Both "intro"s are followed by some sort of rapid break (like I said, I dont know the technical terms), Rachmaninoff after ca. 54 seconds and Mozart after ca. 30.

Can there be some inspiration from Mozart in the Rachmaninoff piece or is this just coincidence?

Here are two youtube links, Rachmaninoff first:









Thanks!


----------



## Ravndal (Jun 8, 2012)

Both is written in the key D minor


----------



## brianvds (May 1, 2013)

Ravndal said:


> Both is written in the key D minor


I don't think that's it though. I have never thought of this before, but it seems to me the OP does make an interesting point. The two melodies are at least as similar as some of Rachmaninov's variations on Paganini's theme are to the the original theme. 

As for the key, the listener either happens to know that because he's a musical geek (which I don't think either I or the OP is) or because he has perfect pitch and can hear it (I don't have anything remotely approaching perfect pitch and couldn't possibly tell the difference between D minor and G minor or, for that matter, C flat minor). And as far as I know, the definition of pitches were different in Mozart's day anyway; if he heard his work performed today it may well all sound to him like it's being played in the wrong key.

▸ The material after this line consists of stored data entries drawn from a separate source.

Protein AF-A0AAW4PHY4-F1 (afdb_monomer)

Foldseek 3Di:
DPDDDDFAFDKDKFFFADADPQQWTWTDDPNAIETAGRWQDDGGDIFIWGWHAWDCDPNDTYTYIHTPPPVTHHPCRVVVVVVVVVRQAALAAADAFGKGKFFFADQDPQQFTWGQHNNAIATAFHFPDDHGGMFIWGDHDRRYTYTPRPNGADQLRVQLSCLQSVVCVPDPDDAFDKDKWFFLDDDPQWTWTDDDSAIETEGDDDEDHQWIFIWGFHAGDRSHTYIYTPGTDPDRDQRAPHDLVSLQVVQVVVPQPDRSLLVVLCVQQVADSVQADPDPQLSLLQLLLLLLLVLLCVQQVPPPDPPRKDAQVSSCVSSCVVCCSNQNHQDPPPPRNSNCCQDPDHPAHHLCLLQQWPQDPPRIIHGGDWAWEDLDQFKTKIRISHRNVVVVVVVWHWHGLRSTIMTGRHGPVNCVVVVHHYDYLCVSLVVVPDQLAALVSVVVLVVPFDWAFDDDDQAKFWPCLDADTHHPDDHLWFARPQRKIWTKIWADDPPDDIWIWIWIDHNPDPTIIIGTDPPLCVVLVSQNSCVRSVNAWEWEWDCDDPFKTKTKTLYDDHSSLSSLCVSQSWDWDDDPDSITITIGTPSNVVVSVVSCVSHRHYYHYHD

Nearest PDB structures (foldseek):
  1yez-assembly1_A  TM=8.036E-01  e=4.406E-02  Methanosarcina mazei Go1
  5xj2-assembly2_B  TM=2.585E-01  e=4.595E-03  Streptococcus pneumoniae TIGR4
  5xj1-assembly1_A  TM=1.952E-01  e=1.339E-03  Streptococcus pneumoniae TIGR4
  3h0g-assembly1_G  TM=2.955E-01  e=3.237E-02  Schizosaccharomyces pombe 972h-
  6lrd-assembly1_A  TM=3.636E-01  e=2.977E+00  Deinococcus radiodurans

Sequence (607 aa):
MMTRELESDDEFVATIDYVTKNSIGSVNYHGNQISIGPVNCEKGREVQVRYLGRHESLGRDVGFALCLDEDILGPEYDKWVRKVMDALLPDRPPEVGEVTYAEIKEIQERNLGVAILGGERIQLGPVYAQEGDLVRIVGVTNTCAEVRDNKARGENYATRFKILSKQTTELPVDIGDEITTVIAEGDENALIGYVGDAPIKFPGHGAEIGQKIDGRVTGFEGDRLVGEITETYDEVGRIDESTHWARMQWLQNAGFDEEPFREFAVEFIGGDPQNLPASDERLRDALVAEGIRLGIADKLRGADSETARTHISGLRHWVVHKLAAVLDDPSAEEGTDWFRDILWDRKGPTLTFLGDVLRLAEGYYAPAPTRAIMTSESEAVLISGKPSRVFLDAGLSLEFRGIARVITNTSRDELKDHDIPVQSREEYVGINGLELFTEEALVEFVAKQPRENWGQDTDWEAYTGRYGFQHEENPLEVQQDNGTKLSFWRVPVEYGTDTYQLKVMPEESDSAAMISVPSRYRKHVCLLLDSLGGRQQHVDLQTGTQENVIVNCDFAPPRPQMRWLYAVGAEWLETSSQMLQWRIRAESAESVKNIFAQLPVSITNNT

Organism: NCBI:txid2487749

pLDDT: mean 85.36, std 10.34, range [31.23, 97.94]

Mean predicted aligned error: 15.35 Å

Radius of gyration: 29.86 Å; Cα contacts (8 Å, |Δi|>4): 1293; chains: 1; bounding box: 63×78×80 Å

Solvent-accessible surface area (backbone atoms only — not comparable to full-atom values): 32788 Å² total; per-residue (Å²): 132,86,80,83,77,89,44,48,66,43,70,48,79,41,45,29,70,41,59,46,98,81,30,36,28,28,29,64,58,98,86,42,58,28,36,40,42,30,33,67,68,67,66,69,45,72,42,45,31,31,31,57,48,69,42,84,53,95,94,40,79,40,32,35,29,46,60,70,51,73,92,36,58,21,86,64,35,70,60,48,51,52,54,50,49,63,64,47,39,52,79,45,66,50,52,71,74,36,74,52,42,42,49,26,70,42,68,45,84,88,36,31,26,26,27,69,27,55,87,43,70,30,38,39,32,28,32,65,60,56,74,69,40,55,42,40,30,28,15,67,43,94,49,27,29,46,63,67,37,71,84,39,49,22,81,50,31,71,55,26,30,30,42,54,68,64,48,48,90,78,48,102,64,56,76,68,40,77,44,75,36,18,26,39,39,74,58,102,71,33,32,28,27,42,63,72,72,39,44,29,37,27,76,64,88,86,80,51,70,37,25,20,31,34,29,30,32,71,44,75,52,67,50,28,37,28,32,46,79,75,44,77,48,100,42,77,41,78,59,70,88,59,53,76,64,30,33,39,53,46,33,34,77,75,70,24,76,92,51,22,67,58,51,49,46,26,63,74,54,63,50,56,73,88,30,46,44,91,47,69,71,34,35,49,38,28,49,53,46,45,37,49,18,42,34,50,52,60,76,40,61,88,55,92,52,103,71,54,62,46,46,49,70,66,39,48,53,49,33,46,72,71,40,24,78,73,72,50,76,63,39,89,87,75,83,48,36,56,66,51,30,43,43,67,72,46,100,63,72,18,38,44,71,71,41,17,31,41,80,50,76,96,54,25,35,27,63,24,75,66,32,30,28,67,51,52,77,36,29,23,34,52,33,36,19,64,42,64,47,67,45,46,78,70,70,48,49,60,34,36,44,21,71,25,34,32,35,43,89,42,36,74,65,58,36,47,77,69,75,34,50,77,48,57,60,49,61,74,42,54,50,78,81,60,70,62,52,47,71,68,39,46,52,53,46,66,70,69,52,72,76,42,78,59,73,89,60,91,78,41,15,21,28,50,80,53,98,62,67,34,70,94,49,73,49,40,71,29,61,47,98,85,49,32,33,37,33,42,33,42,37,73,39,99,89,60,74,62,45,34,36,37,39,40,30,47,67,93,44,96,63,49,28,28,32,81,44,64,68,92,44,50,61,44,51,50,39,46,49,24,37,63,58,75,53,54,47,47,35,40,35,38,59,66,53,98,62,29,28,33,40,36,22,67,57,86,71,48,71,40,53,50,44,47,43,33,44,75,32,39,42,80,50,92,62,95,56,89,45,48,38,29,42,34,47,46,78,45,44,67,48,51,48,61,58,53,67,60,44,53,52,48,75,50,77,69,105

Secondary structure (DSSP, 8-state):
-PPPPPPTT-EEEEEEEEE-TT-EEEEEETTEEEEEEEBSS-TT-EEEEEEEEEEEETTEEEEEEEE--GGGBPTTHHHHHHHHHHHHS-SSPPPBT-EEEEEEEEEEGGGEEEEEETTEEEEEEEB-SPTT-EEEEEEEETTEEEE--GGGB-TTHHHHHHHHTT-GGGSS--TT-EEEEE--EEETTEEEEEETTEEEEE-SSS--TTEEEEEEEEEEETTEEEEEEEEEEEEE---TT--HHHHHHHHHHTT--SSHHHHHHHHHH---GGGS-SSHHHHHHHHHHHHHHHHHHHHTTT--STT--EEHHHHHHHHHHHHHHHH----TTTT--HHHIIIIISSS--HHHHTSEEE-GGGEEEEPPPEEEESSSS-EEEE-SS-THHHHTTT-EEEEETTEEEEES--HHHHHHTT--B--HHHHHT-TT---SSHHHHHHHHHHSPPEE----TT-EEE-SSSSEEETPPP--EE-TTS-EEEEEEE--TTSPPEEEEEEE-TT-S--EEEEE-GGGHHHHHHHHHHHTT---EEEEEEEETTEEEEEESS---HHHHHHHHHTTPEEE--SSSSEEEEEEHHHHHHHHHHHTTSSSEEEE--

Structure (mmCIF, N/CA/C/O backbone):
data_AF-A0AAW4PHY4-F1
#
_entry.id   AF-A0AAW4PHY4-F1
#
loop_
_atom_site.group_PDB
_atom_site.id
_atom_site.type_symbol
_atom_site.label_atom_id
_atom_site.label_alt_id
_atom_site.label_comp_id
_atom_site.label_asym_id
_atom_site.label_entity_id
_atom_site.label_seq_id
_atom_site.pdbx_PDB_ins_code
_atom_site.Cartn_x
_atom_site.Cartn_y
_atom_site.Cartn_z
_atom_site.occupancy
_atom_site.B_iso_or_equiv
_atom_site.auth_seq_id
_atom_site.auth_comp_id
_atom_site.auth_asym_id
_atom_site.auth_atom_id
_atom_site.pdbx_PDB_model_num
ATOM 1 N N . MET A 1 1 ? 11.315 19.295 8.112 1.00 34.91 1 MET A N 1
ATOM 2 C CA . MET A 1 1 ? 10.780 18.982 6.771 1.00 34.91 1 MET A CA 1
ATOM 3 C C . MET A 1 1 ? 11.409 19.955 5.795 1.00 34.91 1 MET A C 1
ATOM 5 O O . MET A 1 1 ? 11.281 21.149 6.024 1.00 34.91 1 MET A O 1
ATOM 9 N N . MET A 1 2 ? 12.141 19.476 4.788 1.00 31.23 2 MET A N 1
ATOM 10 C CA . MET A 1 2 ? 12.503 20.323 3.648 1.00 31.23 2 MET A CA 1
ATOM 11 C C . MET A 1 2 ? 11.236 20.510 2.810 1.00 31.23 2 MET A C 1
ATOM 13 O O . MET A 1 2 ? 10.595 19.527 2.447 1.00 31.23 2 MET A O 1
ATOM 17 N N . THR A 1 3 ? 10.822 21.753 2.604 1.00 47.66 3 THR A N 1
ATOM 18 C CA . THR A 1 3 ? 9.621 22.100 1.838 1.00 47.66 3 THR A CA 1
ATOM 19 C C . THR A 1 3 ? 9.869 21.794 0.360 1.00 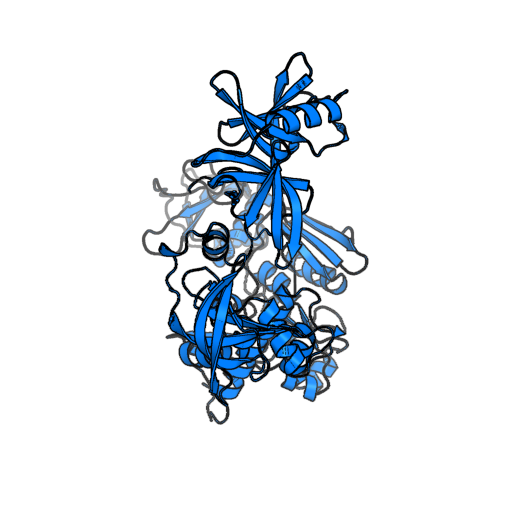47.66 3 THR A C 1
ATOM 21 O O . THR A 1 3 ? 10.882 22.230 -0.183 1.00 47.66 3 THR A O 1
ATOM 24 N N . ARG A 1 4 ? 8.980 21.023 -0.277 1.00 59.44 4 ARG A N 1
ATOM 25 C CA . ARG A 1 4 ? 9.062 20.680 -1.706 1.00 59.44 4 ARG A CA 1
ATOM 26 C C . ARG A 1 4 ? 8.839 21.946 -2.552 1.00 59.44 4 ARG A C 1
ATOM 28 O O . ARG A 1 4 ? 7.891 22.684 -2.297 1.00 59.44 4 ARG A O 1
ATOM 35 N N . GLU A 1 5 ? 9.720 22.215 -3.515 1.00 71.44 5 GLU A N 1
ATOM 36 C CA . GLU A 1 5 ? 9.526 23.266 -4.530 1.00 71.44 5 GLU A CA 1
ATOM 37 C C . GLU A 1 5 ? 8.446 22.799 -5.527 1.00 71.44 5 GLU A C 1
ATOM 39 O O . GLU A 1 5 ? 8.425 21.615 -5.860 1.00 71.44 5 GLU A O 1
ATOM 44 N N . LEU A 1 6 ? 7.537 23.688 -5.958 1.00 79.19 6 LEU A N 1
ATOM 45 C CA . LEU A 1 6 ? 6.511 23.349 -6.960 1.00 79.19 6 LEU A CA 1
ATOM 46 C C . LEU A 1 6 ? 7.176 23.040 -8.306 1.00 79.19 6 LEU A C 1
ATOM 48 O O . LEU A 1 6 ? 7.949 23.858 -8.816 1.00 79.19 6 LEU A O 1
ATOM 52 N N . GLU A 1 7 ? 6.843 21.886 -8.872 1.00 81.50 7 GLU A N 1
ATOM 53 C CA . GLU A 1 7 ? 7.221 21.469 -10.225 1.00 81.50 7 GLU A CA 1
ATOM 54 C C . GLU A 1 7 ? 6.093 21.842 -11.204 1.00 81.50 7 GLU A C 1
ATOM 56 O O . GLU A 1 7 ? 4.940 22.017 -10.797 1.00 81.50 7 GLU A O 1
ATOM 61 N N . SER A 1 8 ? 6.412 22.028 -12.489 1.00 80.00 8 SER A N 1
ATOM 62 C CA . SER A 1 8 ? 5.383 22.281 -13.506 1.00 80.00 8 SER A CA 1
ATOM 63 C C . SER A 1 8 ? 4.346 21.151 -13.524 1.00 80.00 8 SER A C 1
ATOM 65 O O . SER A 1 8 ? 4.666 19.997 -13.251 1.00 80.00 8 SER A O 1
ATOM 67 N N . ASP A 1 9 ? 3.093 21.521 -13.775 1.00 79.12 9 ASP A N 1
ATOM 68 C CA . ASP A 1 9 ? 1.898 20.676 -13.701 1.00 79.12 9 ASP A CA 1
ATOM 69 C C . ASP A 1 9 ? 1.512 20.156 -12.301 1.00 79.12 9 ASP A C 1
ATOM 71 O O . ASP A 1 9 ? 0.529 19.424 -12.166 1.00 79.12 9 ASP A O 1
ATOM 75 N N . ASP A 1 10 ? 2.177 20.602 -11.225 1.00 81.56 10 ASP A N 1
ATOM 76 C CA . ASP A 1 10 ? 1.696 20.350 -9.862 1.00 81.56 10 ASP A CA 1
ATOM 77 C C . ASP A 1 10 ? 0.319 20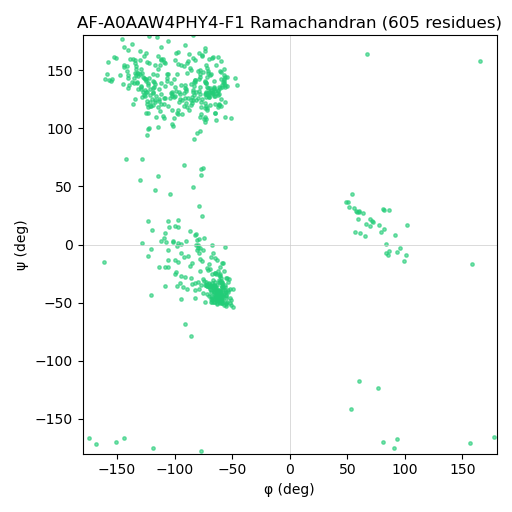.995 -9.636 1.00 81.56 10 ASP A C 1
ATOM 79 O O . ASP A 1 10 ? 0.154 22.218 -9.715 1.00 81.56 10 ASP A O 1
ATOM 83 N N . GLU A 1 11 ? -0.670 20.169 -9.293 1.00 87.81 11 GLU A N 1
ATOM 84 C CA . GLU A 1 11 ? -1.986 20.627 -8.861 1.00 87.81 11 GLU A CA 1
ATOM 85 C C . GLU A 1 11 ? -2.051 20.792 -7.346 1.00 87.81 11 GLU A C 1
ATOM 87 O O . GLU A 1 11 ? -1.618 19.930 -6.577 1.00 87.81 11 GLU A O 1
ATOM 92 N N . PHE A 1 12 ? -2.622 21.905 -6.901 1.00 88.12 12 PHE A N 1
ATOM 93 C CA . PHE A 1 12 ? -2.839 22.171 -5.489 1.00 88.12 12 PHE A CA 1
ATOM 94 C C . PHE A 1 12 ? -4.052 23.070 -5.280 1.00 88.12 12 PHE A C 1
ATOM 96 O O . PHE A 1 12 ? -4.516 23.772 -6.177 1.00 88.12 12 PHE A O 1
ATOM 103 N N . VAL A 1 13 ? -4.565 23.044 -4.056 1.00 88.94 13 VAL A N 1
ATOM 104 C CA . VAL A 1 13 ? -5.649 23.917 -3.621 1.00 88.94 13 VAL A CA 1
ATOM 105 C C . VAL A 1 13 ? -5.041 25.125 -2.920 1.00 88.94 13 VAL A C 1
ATOM 107 O O . VAL A 1 13 ? -4.178 24.978 -2.051 1.00 88.94 13 VAL A O 1
ATOM 110 N N . ALA A 1 14 ? -5.472 26.324 -3.299 1.00 89.81 14 ALA A N 1
ATOM 111 C CA . ALA A 1 14 ? -5.002 27.558 -2.687 1.00 89.81 14 ALA A CA 1
ATOM 112 C C . ALA A 1 14 ? -6.124 28.579 -2.531 1.00 89.81 14 ALA A C 1
ATOM 114 O O . ALA A 1 14 ? -7.097 28.597 -3.278 1.00 89.81 14 ALA A O 1
ATOM 115 N N . THR A 1 15 ? -5.981 29.465 -1.551 1.00 91.50 15 THR A N 1
ATOM 116 C CA . THR A 1 15 ? -6.907 30.582 -1.366 1.00 91.50 15 THR A CA 1
ATOM 117 C C . THR A 1 15 ? -6.428 31.793 -2.158 1.00 91.50 15 THR A C 1
ATOM 119 O O . THR A 1 15 ? -5.257 32.161 -2.097 1.00 91.50 15 THR A O 1
ATOM 122 N N . ILE A 1 16 ? -7.336 32.450 -2.880 1.00 90.50 16 ILE A N 1
ATOM 123 C CA . ILE A 1 16 ? -7.041 33.705 -3.576 1.00 90.50 16 ILE A CA 1
ATOM 124 C C . ILE A 1 16 ? -6.731 34.787 -2.545 1.00 90.50 16 ILE A C 1
ATOM 126 O O . ILE A 1 16 ? -7.607 35.246 -1.809 1.00 90.50 16 ILE A O 1
ATOM 130 N N . ASP A 1 17 ? -5.485 35.241 -2.533 1.00 87.94 17 ASP A N 1
ATOM 131 C CA . ASP A 1 17 ? -4.985 36.236 -1.589 1.00 87.94 17 ASP A CA 1
ATOM 132 C C . ASP A 1 17 ? -5.243 37.667 -2.033 1.00 87.94 17 ASP A C 1
ATOM 134 O O . ASP A 1 17 ? -5.351 38.582 -1.201 1.00 87.94 17 ASP A O 1
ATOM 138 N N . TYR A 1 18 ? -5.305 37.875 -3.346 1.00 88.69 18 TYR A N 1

Thus I doubt if it's just the key that leads to the similarity.


----------



## Eschbeg (Jul 25, 2012)

In both intros, the melody features a stepwise decent from the third to the first scale degrees over an accompaniment that alternates between tonic and dominant. They're close, no doubt about it, but they don't sound all that similar to me after the few first few seconds or so.


----------



## Feathers (Feb 18, 2013)

I've never really related them to each other before, probably because the the piano comes in so much earlier in the Rachmaninoff than in the Mozart. However, I can see what the OP is saying about the ominous sounding string parts at the very beginning. Actually, the first similarity that came to my mind was, like Ravndal said, the key, which really can play a role in subconsciously relating the two pieces to each other, especially when the two beginnings are heard back to back. 

I'm not sure what is meant by "rapid break", but I think those may just be some elaborations on the first theme.


----------



## StevenOBrien (Jun 27, 2011)

Slightly off topic, but:








To answer your question though, the orchestra in both have a similar syncopated "motor" rhythm, and the melodies have an extremely similar construction. I'd be very surprised if Rach 3 wasn't inspired by Mozart 20.


----------



## CSJ (May 1, 2013)

Thanks for all your replies! The similarity, to me, is definitely there, but I guess whether its strong enough to be said to be a direct "quote" is still up in the air?

"Rapid breaks", I just meant the fast-paced piano that starts, with the Rachmaninoff, just before the minute mark.


----------



## Feathers (Feb 18, 2013)

StevenOBrien said:


> Slightly off topic, but:


Holy crap that scared me. But it was kind of adorable. :lol:


----------